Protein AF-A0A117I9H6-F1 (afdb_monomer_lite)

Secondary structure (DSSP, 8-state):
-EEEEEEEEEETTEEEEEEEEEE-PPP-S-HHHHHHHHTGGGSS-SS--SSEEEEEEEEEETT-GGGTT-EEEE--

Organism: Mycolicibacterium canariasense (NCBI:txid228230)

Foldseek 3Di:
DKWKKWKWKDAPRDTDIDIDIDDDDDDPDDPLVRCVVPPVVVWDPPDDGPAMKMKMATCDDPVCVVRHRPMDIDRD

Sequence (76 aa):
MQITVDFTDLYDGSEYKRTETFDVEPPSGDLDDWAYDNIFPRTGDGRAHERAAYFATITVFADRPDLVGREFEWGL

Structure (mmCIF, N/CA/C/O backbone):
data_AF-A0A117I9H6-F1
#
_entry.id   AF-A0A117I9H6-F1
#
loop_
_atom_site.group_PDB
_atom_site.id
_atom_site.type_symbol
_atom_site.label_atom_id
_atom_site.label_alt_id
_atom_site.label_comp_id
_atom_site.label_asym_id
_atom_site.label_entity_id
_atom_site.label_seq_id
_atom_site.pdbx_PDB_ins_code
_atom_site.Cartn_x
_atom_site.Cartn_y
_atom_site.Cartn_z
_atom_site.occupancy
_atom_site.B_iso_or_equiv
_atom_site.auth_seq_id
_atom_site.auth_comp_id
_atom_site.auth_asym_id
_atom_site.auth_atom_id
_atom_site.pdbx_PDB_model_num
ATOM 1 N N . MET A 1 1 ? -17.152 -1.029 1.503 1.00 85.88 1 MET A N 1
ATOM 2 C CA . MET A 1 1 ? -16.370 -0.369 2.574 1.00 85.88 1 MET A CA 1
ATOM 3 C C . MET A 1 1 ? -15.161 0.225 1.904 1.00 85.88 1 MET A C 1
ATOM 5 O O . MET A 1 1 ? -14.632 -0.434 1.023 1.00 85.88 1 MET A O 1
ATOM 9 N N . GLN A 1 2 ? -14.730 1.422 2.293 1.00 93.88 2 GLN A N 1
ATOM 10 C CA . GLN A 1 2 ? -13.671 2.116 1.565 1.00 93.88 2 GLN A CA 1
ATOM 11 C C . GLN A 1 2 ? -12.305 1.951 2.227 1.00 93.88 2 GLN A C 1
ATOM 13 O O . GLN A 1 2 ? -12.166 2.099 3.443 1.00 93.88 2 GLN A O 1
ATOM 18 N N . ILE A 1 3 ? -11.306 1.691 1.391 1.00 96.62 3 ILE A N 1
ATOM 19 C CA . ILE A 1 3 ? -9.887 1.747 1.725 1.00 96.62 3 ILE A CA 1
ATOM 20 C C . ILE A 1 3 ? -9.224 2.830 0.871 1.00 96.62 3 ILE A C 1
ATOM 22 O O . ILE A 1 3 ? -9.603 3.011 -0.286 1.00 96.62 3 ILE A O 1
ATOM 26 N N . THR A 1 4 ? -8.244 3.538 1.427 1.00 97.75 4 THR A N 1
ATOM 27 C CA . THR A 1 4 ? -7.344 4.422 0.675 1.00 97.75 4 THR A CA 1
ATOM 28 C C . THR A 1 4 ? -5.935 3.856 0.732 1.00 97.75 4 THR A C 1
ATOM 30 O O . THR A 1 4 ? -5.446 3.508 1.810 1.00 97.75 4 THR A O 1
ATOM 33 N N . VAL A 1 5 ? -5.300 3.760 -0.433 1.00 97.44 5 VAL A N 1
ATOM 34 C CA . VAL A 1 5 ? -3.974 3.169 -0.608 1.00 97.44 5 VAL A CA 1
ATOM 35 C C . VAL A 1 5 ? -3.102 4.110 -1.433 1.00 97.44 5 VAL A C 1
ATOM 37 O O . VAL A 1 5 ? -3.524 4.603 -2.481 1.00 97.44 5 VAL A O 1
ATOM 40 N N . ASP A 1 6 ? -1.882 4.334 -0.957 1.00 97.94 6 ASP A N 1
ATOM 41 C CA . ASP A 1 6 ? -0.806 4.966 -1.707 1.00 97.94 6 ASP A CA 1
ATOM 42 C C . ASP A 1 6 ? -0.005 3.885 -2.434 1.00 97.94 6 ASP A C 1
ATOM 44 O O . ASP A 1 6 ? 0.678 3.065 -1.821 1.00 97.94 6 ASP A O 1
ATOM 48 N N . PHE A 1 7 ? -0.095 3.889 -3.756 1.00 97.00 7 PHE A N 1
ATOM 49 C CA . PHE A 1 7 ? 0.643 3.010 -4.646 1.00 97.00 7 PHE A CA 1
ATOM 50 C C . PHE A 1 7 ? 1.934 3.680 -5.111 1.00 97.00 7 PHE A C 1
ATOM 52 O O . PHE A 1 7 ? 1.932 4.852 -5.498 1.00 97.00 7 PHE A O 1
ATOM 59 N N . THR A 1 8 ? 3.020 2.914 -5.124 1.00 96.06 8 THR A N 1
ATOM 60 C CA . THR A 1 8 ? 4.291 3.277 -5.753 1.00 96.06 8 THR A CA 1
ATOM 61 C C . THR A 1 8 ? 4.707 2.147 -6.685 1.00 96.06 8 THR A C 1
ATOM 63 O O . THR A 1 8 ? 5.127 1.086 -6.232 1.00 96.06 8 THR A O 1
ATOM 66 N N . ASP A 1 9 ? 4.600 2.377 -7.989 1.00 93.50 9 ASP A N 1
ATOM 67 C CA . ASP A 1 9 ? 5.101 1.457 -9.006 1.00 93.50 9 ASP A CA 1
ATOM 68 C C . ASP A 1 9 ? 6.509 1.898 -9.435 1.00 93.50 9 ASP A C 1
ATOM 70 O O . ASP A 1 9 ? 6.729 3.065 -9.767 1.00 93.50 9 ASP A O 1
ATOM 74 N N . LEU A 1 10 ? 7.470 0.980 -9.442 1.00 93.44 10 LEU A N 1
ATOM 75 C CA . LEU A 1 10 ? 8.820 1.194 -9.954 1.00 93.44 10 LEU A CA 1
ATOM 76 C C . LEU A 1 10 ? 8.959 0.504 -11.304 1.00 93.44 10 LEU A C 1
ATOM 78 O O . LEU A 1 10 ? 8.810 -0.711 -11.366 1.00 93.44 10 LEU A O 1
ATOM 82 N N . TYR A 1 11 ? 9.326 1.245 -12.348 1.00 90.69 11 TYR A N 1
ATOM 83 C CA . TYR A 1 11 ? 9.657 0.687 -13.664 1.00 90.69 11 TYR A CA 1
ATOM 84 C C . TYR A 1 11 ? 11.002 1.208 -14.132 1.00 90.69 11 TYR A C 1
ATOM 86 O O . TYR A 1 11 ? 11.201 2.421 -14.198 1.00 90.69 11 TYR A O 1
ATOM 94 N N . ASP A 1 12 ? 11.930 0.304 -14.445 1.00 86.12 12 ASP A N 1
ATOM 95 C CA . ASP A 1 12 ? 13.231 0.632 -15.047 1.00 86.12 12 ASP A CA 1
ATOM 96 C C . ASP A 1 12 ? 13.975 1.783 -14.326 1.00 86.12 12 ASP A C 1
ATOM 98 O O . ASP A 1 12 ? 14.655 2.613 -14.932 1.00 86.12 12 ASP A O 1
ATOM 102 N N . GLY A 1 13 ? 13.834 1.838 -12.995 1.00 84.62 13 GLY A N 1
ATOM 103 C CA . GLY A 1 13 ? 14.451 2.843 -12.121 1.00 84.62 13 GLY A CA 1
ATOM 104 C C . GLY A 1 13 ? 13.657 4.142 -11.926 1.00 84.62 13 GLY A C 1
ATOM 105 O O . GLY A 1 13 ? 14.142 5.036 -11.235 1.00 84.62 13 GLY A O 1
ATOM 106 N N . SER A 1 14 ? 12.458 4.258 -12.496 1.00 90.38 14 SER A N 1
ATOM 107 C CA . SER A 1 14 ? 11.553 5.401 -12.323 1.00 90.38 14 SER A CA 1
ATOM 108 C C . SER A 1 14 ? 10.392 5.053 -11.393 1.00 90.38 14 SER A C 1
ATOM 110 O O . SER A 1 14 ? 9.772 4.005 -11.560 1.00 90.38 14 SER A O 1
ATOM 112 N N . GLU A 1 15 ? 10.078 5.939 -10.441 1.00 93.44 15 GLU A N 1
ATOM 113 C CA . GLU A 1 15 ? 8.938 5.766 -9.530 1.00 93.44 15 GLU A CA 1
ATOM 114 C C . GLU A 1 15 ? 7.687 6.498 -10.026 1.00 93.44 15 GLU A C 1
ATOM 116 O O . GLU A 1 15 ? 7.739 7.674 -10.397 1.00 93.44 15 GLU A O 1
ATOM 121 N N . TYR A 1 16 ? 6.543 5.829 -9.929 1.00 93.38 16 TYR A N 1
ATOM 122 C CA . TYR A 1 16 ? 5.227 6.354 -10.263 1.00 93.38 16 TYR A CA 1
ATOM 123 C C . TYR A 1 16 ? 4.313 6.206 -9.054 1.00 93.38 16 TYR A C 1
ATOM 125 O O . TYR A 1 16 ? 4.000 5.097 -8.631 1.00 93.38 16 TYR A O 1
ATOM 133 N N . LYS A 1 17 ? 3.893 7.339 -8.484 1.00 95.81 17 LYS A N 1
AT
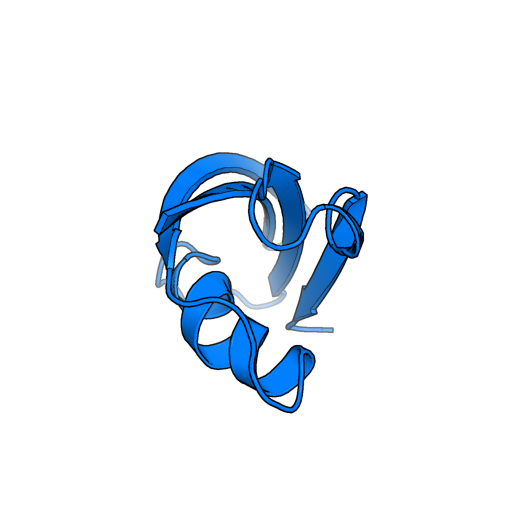OM 134 C CA . LYS A 1 17 ? 3.090 7.379 -7.257 1.00 95.81 17 LYS A CA 1
ATOM 135 C C . LYS A 1 17 ? 1.660 7.785 -7.562 1.00 95.81 17 LYS A C 1
ATOM 137 O O . LYS A 1 17 ? 1.436 8.736 -8.314 1.00 95.81 17 LYS A O 1
ATOM 142 N N . ARG A 1 18 ? 0.701 7.095 -6.952 1.00 96.56 18 ARG A N 1
ATOM 143 C CA . ARG A 1 18 ? -0.722 7.439 -7.020 1.00 96.56 18 ARG A CA 1
ATOM 144 C C . ARG A 1 18 ? -1.427 7.066 -5.726 1.00 96.56 18 ARG A C 1
ATOM 146 O O . ARG A 1 18 ? -1.094 6.064 -5.113 1.00 96.56 18 ARG A O 1
ATOM 153 N N . THR A 1 19 ? -2.432 7.842 -5.357 1.00 96.81 19 THR A N 1
ATOM 154 C CA . THR A 1 19 ? -3.331 7.515 -4.248 1.00 96.81 19 THR A CA 1
ATOM 155 C C . THR A 1 19 ? -4.680 7.139 -4.828 1.00 96.81 19 THR A C 
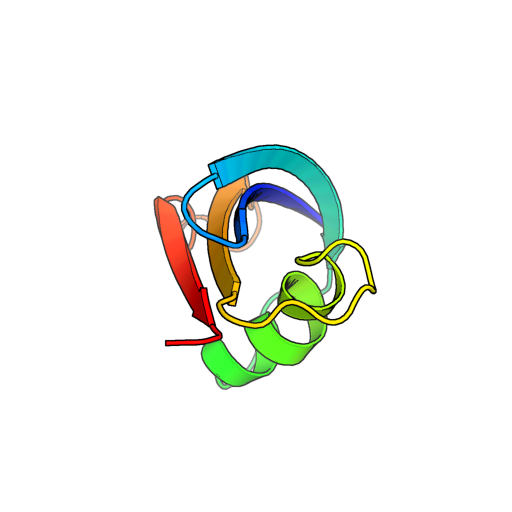1
ATOM 157 O O . THR A 1 19 ? -5.214 7.870 -5.666 1.00 96.81 19 THR A O 1
ATOM 160 N N . GLU A 1 20 ? -5.246 6.025 -4.382 1.00 96.50 20 GLU A N 1
ATOM 161 C CA . GLU A 1 20 ? -6.564 5.576 -4.818 1.00 96.50 20 GLU A CA 1
ATOM 162 C C . GLU A 1 20 ? -7.431 5.203 -3.620 1.00 96.50 20 GLU A C 1
ATOM 164 O O . GLU A 1 20 ? -6.958 4.611 -2.650 1.00 96.50 20 GLU A O 1
ATOM 169 N N . THR A 1 21 ? -8.719 5.531 -3.715 1.00 96.75 21 THR A N 1
ATOM 170 C CA . THR A 1 21 ? -9.741 5.090 -2.767 1.00 96.75 21 THR A CA 1
ATOM 171 C C . THR A 1 21 ? -10.723 4.192 -3.494 1.00 96.75 21 THR A C 1
ATOM 173 O O . THR A 1 21 ? -11.268 4.583 -4.527 1.00 96.75 21 THR A O 1
ATOM 176 N N . PHE A 1 22 ? -10.982 3.009 -2.948 1.00 96.00 22 PHE A N 1
ATOM 177 C CA . PHE A 1 22 ? -11.870 2.034 -3.569 1.00 96.00 22 PHE A CA 1
ATOM 178 C C . PHE A 1 22 ? -12.588 1.165 -2.542 1.00 96.00 22 PHE A C 1
ATOM 180 O O . PHE A 1 22 ? -12.229 1.135 -1.365 1.00 96.00 22 PHE A O 1
ATOM 187 N N . ASP A 1 23 ? -13.631 0.473 -3.001 1.00 95.50 23 ASP A N 1
ATOM 188 C CA . ASP A 1 23 ? -14.374 -0.464 -2.172 1.00 95.50 23 ASP A CA 1
ATOM 189 C C . ASP A 1 23 ? -13.693 -1.832 -2.097 1.00 95.50 23 ASP A C 1
ATOM 191 O O . ASP A 1 23 ? -13.289 -2.391 -3.118 1.00 95.50 23 ASP A O 1
ATOM 195 N N . VAL A 1 24 ? -13.605 -2.373 -0.882 1.00 93.94 24 VAL A N 1
ATOM 196 C CA . VAL A 1 24 ? -13.032 -3.689 -0.588 1.00 93.94 24 VAL A CA 1
ATOM 197 C C . VAL A 1 24 ? -13.750 -4.340 0.597 1.00 93.94 24 VAL A C 1
ATOM 199 O O . VAL A 1 24 ? -14.271 -3.649 1.479 1.00 93.94 24 VAL A O 1
ATOM 202 N N . GLU A 1 25 ? -13.787 -5.670 0.627 1.00 92.81 25 GLU A N 1
ATOM 203 C CA . GLU A 1 25 ? -14.190 -6.423 1.817 1.00 92.81 25 GLU A CA 1
ATOM 204 C C . GLU A 1 25 ? -13.012 -6.539 2.799 1.00 92.81 25 GLU A C 1
ATOM 206 O O . GLU A 1 25 ? -11.865 -6.675 2.369 1.00 92.81 25 GLU A O 1
ATOM 211 N N . PRO A 1 26 ? -13.242 -6.471 4.122 1.00 89.06 26 PRO A N 1
ATOM 212 C CA . PRO A 1 26 ? -12.160 -6.579 5.090 1.00 89.06 26 PRO A CA 1
ATOM 213 C C . PRO A 1 26 ? -11.535 -7.985 5.074 1.00 89.06 26 PRO A C 1
ATOM 215 O O . PRO A 1 26 ? -12.260 -8.971 4.928 1.00 89.06 26 PRO A O 1
ATOM 218 N N . PRO A 1 27 ? -10.211 -8.107 5.276 1.00 91.94 27 PRO A N 1
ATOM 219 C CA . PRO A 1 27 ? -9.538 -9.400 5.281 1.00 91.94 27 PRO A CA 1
=-=-=
**What the task requires:**
Reproduce the final stretch of the data above: every line from the one holding "ATOM 211 N N" through the end, inclusive, exactly as written and nothing else.

**Output for this exercise:**
ATOM 211 N N . PRO A 1 26 ? -13.242 -6.471 4.122 1.00 89.06 26 PRO A N 1
ATOM 212 C CA . PRO A 1 26 ? -12.160 -6.579 5.090 1.00 89.06 26 PRO A CA 1
ATOM 213 C C . PRO A 1 26 ? -11.535 -7.985 5.074 1.00 89.06 26 PRO A C 1
ATOM 215 O O . PRO A 1 26 ? -12.260 -8.971 4.928 1.00 89.06 26 PRO A O 1
ATOM 218 N N . PRO A 1 27 ? -10.211 -8.107 5.276 1.00 91.94 27 PRO A N 1
ATOM 219 C CA . PRO A 1 27 ? -9.538 -9.400 5.281 1.00 91.94 27 PRO A CA 1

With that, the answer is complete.